*** INPUT DATA ***

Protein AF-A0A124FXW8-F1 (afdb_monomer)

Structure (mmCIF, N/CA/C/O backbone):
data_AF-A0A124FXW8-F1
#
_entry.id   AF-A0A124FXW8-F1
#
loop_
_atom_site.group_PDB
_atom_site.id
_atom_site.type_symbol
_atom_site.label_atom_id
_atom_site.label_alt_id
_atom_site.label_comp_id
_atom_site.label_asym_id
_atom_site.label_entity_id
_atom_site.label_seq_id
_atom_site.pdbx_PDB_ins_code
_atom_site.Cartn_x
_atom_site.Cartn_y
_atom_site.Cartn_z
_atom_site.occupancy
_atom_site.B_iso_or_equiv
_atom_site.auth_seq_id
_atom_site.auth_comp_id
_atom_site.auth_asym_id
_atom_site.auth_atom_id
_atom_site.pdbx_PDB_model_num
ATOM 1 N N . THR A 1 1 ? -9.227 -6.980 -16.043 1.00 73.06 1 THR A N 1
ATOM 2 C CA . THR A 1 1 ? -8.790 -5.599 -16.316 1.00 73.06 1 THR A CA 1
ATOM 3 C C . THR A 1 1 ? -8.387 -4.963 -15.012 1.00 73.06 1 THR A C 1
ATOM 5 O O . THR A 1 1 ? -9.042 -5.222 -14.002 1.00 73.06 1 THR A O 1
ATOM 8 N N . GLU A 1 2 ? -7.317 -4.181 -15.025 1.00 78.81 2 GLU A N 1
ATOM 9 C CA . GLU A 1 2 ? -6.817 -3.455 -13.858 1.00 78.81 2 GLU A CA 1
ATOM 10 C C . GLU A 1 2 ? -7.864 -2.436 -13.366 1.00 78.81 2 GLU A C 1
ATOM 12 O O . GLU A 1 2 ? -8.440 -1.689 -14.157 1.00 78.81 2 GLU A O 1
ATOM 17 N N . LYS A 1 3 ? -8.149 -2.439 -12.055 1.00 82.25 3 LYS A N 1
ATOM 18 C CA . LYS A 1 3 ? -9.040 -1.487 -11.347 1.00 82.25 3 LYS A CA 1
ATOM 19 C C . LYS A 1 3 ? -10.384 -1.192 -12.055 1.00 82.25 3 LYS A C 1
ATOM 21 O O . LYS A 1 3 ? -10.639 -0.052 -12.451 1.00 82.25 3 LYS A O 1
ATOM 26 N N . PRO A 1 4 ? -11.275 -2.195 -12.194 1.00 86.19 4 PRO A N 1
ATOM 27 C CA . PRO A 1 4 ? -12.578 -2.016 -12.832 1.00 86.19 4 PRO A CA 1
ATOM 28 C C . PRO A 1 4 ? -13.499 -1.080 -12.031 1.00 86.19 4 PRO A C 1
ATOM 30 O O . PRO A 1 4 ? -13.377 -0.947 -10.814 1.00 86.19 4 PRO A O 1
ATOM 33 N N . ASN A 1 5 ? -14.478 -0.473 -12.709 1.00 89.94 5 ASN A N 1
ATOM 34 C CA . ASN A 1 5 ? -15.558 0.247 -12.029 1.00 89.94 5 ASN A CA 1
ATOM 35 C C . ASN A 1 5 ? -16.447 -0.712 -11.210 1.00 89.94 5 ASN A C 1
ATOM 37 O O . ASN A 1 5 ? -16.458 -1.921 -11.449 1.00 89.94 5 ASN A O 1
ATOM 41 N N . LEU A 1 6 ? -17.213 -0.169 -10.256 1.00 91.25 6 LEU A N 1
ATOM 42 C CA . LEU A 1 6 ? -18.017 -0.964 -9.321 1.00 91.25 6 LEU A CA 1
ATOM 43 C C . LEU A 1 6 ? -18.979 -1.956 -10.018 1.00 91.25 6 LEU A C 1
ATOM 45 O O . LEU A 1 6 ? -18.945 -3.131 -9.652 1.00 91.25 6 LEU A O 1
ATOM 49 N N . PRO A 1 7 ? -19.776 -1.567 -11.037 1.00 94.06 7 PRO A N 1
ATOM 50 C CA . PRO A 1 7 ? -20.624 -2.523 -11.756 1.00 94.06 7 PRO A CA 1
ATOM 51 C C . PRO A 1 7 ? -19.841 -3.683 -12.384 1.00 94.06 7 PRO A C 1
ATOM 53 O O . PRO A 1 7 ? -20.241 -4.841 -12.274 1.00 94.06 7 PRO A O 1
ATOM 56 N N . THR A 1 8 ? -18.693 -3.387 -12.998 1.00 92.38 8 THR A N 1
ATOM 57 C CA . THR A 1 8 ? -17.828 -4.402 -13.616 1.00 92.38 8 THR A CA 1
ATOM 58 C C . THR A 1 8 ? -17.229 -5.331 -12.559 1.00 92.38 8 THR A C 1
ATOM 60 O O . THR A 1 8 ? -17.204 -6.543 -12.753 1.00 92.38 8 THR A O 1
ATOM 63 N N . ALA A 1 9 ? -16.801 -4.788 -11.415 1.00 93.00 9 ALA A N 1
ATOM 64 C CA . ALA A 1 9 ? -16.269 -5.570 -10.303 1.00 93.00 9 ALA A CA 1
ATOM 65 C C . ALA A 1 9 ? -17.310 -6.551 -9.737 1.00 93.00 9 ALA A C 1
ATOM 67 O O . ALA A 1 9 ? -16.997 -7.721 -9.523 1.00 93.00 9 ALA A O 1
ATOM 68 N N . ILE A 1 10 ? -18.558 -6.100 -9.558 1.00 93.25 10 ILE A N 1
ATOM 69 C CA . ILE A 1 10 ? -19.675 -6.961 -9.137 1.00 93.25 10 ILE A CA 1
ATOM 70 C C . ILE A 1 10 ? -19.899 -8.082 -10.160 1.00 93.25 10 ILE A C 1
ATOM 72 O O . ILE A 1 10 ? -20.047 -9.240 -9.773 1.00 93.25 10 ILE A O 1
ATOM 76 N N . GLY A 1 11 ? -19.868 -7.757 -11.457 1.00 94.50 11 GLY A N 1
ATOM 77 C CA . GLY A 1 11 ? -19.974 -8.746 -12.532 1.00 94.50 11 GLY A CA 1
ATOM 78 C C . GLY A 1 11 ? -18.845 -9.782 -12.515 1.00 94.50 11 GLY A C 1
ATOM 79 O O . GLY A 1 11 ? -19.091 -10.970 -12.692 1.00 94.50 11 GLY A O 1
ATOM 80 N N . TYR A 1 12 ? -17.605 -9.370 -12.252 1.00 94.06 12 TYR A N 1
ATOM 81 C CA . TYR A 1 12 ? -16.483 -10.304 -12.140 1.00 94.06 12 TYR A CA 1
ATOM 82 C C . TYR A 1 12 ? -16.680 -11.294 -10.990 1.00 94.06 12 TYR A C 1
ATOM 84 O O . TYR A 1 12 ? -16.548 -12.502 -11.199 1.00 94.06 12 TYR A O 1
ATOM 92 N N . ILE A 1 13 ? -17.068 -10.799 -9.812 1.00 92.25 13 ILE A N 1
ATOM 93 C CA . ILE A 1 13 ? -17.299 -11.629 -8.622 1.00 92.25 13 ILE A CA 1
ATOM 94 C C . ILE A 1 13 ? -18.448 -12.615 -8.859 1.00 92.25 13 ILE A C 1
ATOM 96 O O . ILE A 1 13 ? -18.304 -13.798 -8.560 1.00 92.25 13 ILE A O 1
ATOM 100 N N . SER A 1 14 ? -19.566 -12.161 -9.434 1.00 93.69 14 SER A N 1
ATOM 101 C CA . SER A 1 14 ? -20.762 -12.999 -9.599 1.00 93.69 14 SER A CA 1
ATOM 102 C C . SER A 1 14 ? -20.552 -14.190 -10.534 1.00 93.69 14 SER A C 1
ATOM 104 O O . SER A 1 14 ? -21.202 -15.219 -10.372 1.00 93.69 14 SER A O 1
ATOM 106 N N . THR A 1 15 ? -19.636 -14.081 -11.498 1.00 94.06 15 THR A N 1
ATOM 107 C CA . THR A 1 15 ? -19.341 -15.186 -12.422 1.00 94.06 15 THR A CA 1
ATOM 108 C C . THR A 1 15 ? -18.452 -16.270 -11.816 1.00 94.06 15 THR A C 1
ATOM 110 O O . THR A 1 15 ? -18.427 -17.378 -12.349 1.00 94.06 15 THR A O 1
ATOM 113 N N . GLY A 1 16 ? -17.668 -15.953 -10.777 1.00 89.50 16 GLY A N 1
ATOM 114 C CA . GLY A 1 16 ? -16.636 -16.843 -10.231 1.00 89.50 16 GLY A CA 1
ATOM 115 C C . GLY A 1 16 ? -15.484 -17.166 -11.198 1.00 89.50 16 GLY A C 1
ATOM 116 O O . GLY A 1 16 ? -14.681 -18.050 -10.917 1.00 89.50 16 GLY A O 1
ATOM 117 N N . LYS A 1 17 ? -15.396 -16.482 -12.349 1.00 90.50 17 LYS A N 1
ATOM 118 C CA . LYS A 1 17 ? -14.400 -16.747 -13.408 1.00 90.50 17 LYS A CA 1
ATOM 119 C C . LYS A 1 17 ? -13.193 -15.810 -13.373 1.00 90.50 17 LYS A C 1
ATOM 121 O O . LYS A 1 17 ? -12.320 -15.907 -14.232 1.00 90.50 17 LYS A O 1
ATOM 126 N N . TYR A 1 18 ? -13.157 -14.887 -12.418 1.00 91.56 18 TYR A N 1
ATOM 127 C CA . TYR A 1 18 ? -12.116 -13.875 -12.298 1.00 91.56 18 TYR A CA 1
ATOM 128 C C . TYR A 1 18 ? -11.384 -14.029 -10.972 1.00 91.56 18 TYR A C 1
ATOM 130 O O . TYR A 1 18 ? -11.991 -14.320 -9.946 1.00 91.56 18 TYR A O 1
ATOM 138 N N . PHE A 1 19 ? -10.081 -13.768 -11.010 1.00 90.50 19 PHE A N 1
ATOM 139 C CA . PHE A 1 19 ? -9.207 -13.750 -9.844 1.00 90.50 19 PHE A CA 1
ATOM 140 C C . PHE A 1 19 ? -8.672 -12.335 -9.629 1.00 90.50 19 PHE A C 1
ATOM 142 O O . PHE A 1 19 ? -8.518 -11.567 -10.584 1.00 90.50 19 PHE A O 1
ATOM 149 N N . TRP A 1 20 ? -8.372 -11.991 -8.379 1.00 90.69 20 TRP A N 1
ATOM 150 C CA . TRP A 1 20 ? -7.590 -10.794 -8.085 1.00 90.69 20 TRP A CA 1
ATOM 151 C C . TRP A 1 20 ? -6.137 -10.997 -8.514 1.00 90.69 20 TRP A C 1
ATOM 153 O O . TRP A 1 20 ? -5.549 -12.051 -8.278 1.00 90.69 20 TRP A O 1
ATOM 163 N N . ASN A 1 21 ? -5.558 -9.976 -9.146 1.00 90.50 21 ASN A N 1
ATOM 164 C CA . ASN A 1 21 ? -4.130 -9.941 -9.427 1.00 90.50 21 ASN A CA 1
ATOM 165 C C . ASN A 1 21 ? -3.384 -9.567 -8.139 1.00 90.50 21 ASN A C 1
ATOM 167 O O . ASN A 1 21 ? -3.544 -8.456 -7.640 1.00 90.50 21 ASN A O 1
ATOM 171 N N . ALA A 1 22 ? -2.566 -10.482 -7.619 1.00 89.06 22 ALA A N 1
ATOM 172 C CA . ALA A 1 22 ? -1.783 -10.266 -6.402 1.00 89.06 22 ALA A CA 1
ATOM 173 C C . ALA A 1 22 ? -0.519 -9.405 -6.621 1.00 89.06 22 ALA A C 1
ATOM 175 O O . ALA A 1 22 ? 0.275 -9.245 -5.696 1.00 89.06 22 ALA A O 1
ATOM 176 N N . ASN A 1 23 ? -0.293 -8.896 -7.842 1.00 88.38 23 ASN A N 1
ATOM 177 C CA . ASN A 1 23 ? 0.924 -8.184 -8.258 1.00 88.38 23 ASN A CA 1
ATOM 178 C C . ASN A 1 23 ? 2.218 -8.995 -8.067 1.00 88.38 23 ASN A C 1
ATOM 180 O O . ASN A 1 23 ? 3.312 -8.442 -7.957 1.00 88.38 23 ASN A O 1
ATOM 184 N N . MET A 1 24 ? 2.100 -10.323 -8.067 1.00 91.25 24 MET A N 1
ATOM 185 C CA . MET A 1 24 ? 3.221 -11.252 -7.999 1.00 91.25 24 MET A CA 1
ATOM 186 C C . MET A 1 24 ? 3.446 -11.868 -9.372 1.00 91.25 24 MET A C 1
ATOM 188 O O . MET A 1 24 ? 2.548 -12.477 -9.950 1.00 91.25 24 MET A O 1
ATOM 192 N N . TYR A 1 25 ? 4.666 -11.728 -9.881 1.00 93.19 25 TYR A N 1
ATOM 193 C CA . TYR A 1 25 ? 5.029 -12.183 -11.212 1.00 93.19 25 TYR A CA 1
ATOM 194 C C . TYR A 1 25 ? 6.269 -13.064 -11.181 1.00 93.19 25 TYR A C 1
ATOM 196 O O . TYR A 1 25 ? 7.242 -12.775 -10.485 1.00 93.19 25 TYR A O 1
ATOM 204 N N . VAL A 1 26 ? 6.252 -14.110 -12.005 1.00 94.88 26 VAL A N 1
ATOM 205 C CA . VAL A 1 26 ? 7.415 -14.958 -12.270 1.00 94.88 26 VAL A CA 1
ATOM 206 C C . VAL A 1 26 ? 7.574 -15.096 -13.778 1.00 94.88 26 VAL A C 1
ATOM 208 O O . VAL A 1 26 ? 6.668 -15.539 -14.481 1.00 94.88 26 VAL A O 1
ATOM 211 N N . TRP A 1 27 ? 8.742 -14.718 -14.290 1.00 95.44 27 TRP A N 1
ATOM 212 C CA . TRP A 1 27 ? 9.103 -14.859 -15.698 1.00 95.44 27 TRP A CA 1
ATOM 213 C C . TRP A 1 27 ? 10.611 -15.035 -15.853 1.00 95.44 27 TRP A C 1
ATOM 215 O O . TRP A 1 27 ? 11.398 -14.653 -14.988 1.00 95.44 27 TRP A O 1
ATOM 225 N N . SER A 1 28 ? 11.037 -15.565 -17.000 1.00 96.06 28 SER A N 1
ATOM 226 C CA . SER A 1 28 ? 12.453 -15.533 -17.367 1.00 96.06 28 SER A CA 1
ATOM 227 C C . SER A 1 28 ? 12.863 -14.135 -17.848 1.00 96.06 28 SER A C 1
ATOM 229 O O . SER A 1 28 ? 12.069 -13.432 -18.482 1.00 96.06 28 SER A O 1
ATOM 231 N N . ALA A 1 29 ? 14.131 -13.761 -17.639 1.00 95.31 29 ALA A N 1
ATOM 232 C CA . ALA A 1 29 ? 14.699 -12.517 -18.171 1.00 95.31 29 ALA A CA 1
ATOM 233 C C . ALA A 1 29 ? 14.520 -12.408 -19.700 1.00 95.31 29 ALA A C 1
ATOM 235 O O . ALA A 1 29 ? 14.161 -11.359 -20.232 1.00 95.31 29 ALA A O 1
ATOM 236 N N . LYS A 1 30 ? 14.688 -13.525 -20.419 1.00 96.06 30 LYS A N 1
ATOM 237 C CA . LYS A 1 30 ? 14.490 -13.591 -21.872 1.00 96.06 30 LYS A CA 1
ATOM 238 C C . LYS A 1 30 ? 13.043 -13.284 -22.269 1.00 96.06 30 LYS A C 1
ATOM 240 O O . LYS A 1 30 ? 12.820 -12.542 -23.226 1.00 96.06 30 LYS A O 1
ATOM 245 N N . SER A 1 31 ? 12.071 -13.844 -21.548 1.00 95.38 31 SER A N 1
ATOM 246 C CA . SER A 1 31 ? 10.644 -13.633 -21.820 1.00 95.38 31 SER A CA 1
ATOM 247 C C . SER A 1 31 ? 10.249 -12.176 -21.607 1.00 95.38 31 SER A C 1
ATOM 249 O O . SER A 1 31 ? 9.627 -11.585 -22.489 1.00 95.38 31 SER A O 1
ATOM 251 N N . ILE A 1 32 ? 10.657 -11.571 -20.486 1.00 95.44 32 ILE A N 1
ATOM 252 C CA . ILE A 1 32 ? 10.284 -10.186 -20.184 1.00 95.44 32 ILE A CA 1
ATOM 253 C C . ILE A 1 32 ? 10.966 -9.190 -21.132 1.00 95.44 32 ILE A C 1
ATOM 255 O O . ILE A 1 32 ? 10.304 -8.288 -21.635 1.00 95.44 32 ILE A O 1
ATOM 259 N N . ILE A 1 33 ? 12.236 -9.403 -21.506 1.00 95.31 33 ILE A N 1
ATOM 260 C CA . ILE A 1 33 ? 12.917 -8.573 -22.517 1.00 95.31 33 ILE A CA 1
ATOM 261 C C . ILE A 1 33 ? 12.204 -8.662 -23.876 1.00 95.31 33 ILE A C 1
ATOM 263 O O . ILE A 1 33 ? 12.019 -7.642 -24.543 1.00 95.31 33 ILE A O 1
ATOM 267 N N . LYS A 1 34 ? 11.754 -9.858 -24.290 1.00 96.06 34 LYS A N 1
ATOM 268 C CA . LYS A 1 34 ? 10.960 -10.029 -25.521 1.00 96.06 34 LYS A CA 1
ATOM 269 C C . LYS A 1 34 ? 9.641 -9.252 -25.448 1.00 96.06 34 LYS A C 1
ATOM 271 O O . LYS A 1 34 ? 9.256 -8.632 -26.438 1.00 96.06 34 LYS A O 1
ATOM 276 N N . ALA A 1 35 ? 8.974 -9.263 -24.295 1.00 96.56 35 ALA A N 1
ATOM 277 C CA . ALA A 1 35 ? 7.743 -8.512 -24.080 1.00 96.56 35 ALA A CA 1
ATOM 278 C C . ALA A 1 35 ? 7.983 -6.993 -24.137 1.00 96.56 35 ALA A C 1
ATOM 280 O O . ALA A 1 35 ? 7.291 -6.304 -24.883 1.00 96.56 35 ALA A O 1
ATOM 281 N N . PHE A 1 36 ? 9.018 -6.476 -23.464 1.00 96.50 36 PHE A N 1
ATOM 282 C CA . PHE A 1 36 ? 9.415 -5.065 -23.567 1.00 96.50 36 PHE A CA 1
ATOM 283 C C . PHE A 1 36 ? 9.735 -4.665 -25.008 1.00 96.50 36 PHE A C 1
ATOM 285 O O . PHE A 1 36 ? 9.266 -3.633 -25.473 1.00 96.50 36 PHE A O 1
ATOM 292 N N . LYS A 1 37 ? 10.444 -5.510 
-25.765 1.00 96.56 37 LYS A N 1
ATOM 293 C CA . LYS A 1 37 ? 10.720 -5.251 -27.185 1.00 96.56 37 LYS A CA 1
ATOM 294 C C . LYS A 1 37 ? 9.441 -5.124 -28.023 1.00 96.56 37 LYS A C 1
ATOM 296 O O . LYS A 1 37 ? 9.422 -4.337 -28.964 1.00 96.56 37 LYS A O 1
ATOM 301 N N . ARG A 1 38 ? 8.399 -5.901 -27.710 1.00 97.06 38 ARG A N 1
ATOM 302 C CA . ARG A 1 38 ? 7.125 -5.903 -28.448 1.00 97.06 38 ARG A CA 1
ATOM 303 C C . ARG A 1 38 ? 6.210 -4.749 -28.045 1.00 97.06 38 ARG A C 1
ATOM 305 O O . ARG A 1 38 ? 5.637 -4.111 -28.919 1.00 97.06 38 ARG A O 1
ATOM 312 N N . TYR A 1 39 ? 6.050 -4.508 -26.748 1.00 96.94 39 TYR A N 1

*** End of INPUT DATA ***
*** INPUT DATA ***

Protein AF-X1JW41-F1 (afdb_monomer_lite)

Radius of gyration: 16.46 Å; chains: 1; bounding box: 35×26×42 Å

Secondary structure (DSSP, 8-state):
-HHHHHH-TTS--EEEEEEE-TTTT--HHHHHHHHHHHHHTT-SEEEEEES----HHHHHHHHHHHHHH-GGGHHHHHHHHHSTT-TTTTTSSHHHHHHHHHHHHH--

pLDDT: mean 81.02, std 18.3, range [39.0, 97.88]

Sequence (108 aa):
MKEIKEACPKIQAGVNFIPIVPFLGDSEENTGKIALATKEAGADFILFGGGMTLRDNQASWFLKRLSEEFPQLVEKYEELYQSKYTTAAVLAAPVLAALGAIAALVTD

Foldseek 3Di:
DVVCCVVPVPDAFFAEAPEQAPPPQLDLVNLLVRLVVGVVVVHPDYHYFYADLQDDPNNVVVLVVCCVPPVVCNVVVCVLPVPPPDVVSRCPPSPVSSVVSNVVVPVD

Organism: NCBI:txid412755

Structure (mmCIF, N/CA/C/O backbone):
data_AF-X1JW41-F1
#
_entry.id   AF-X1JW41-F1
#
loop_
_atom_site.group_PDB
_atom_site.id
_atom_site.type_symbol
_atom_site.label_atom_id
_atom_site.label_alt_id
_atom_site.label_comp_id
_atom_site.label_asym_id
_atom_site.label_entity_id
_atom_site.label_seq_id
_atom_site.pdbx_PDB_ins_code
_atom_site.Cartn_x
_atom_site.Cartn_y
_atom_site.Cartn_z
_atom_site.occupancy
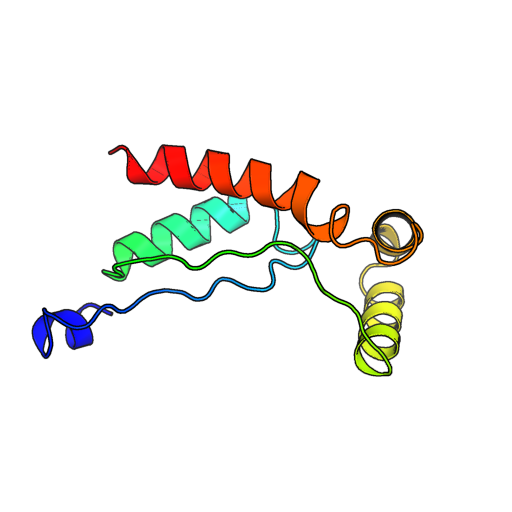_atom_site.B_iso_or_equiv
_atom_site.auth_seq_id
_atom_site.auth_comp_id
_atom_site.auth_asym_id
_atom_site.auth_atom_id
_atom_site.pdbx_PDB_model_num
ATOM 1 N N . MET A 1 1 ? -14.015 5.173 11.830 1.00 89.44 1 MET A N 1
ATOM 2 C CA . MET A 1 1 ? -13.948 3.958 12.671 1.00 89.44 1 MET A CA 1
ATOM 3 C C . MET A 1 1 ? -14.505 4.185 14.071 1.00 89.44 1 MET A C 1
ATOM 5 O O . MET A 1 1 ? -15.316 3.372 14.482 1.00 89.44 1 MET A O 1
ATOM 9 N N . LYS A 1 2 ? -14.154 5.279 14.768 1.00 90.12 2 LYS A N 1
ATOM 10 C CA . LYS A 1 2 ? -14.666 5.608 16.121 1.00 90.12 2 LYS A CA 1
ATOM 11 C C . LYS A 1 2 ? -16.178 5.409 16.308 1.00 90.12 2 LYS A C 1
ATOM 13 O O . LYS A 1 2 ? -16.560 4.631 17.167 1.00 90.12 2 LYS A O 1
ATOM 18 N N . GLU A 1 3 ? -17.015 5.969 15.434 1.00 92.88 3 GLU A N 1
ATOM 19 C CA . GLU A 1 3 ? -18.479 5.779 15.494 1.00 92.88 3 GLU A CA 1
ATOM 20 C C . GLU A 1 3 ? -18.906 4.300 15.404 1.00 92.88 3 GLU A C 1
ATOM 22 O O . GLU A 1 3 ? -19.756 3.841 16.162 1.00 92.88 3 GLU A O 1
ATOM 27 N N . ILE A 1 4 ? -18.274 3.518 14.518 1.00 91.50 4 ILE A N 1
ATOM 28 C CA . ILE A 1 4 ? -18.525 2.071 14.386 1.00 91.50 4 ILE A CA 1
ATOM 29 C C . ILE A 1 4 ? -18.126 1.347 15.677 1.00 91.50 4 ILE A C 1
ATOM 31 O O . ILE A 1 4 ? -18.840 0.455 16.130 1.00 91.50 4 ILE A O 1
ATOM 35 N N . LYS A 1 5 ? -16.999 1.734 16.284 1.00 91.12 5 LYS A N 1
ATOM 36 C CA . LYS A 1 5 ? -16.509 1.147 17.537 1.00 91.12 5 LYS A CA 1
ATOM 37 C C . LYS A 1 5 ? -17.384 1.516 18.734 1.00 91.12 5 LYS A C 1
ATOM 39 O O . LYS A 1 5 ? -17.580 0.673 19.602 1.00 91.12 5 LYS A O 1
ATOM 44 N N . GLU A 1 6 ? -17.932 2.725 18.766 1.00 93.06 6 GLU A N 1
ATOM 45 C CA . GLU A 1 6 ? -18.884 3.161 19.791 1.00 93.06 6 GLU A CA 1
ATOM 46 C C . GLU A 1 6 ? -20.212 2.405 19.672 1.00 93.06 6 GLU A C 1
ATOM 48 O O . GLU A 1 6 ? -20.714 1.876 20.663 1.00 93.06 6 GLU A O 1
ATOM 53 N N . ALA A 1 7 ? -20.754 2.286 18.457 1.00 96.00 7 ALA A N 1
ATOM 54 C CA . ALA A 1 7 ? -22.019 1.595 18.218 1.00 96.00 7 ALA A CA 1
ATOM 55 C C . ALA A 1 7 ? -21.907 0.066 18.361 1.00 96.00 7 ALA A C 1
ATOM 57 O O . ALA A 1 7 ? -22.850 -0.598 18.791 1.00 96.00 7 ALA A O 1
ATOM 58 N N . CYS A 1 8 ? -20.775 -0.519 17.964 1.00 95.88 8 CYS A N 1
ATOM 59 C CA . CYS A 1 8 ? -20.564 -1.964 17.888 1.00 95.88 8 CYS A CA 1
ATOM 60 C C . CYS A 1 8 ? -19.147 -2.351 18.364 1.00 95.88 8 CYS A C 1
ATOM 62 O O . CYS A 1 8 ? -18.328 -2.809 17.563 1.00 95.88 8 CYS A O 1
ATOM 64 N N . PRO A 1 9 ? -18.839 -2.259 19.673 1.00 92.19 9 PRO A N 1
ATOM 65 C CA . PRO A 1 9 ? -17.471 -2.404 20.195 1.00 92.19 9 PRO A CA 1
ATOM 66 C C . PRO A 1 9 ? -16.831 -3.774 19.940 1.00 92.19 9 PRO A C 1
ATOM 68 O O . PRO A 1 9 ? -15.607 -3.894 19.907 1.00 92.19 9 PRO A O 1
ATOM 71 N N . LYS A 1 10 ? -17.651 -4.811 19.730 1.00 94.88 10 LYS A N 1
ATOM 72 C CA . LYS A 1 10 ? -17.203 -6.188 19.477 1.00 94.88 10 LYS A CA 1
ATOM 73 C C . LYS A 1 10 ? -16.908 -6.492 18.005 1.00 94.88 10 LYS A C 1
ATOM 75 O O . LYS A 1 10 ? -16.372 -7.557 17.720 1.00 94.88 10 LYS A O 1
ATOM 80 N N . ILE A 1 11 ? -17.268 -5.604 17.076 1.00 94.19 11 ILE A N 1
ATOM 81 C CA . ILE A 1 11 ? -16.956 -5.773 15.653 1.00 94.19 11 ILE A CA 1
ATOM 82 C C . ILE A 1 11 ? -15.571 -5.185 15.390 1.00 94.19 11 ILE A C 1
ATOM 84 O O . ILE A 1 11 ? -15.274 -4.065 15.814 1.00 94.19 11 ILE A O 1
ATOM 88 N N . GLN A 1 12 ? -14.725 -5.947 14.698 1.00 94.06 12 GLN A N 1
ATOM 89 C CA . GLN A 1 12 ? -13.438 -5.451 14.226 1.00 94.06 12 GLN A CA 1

*** End of INPUT DATA ***

*TASK TO CARRY OUT:* Return exactly, and only, the lines above starting at the line that contains "ATOM 280 O O" and ending at the line that contains "ATOM 303 C C".

*ANSWER SECTION:*
ATOM 280 O O . ALA A 1 35 ? 7.291 -6.304 -24.883 1.00 96.56 35 ALA A O 1
ATOM 281 N N . PHE A 1 36 ? 9.018 -6.476 -23.464 1.00 96.50 36 PHE A N 1
ATOM 282 C CA . PHE A 1 36 ? 9.415 -5.065 -23.567 1.00 96.50 36 PHE A CA 1
ATOM 283 C C . PHE A 1 36 ? 9.735 -4.665 -25.008 1.00 96.50 36 PHE A C 1
ATOM 285 O O . PHE A 1 36 ? 9.266 -3.633 -25.473 1.00 96.50 36 PHE A O 1
ATOM 292 N N . LYS A 1 37 ? 10.444 -5.510 
-25.765 1.00 96.56 37 LYS A N 1
ATOM 293 C CA . LYS A 1 37 ? 10.720 -5.251 -27.185 1.00 96.56 37 LYS A CA 1
ATOM 294 C C . LYS A 1 37 ? 9.441 -5.124 -28.023 1.00 96.56 37 LYS A C 1
ATOM 296 O O . LYS A 1 37 ? 9.422 -4.337 -28.964 1.00 96.56 37 LYS A O 1
ATOM 301 N N . ARG A 1 38 ? 8.399 -5.901 -27.710 1.00 97.06 38 ARG A N 1
ATOM 302 C CA . ARG A 1 38 ? 7.125 -5.903 -28.448 1.00 97.06 38 ARG A CA 1
ATOM 303 C C . ARG A 1 38 ? 6.210 -4.749 -28.045 1.00 97.06 38 ARG A C 1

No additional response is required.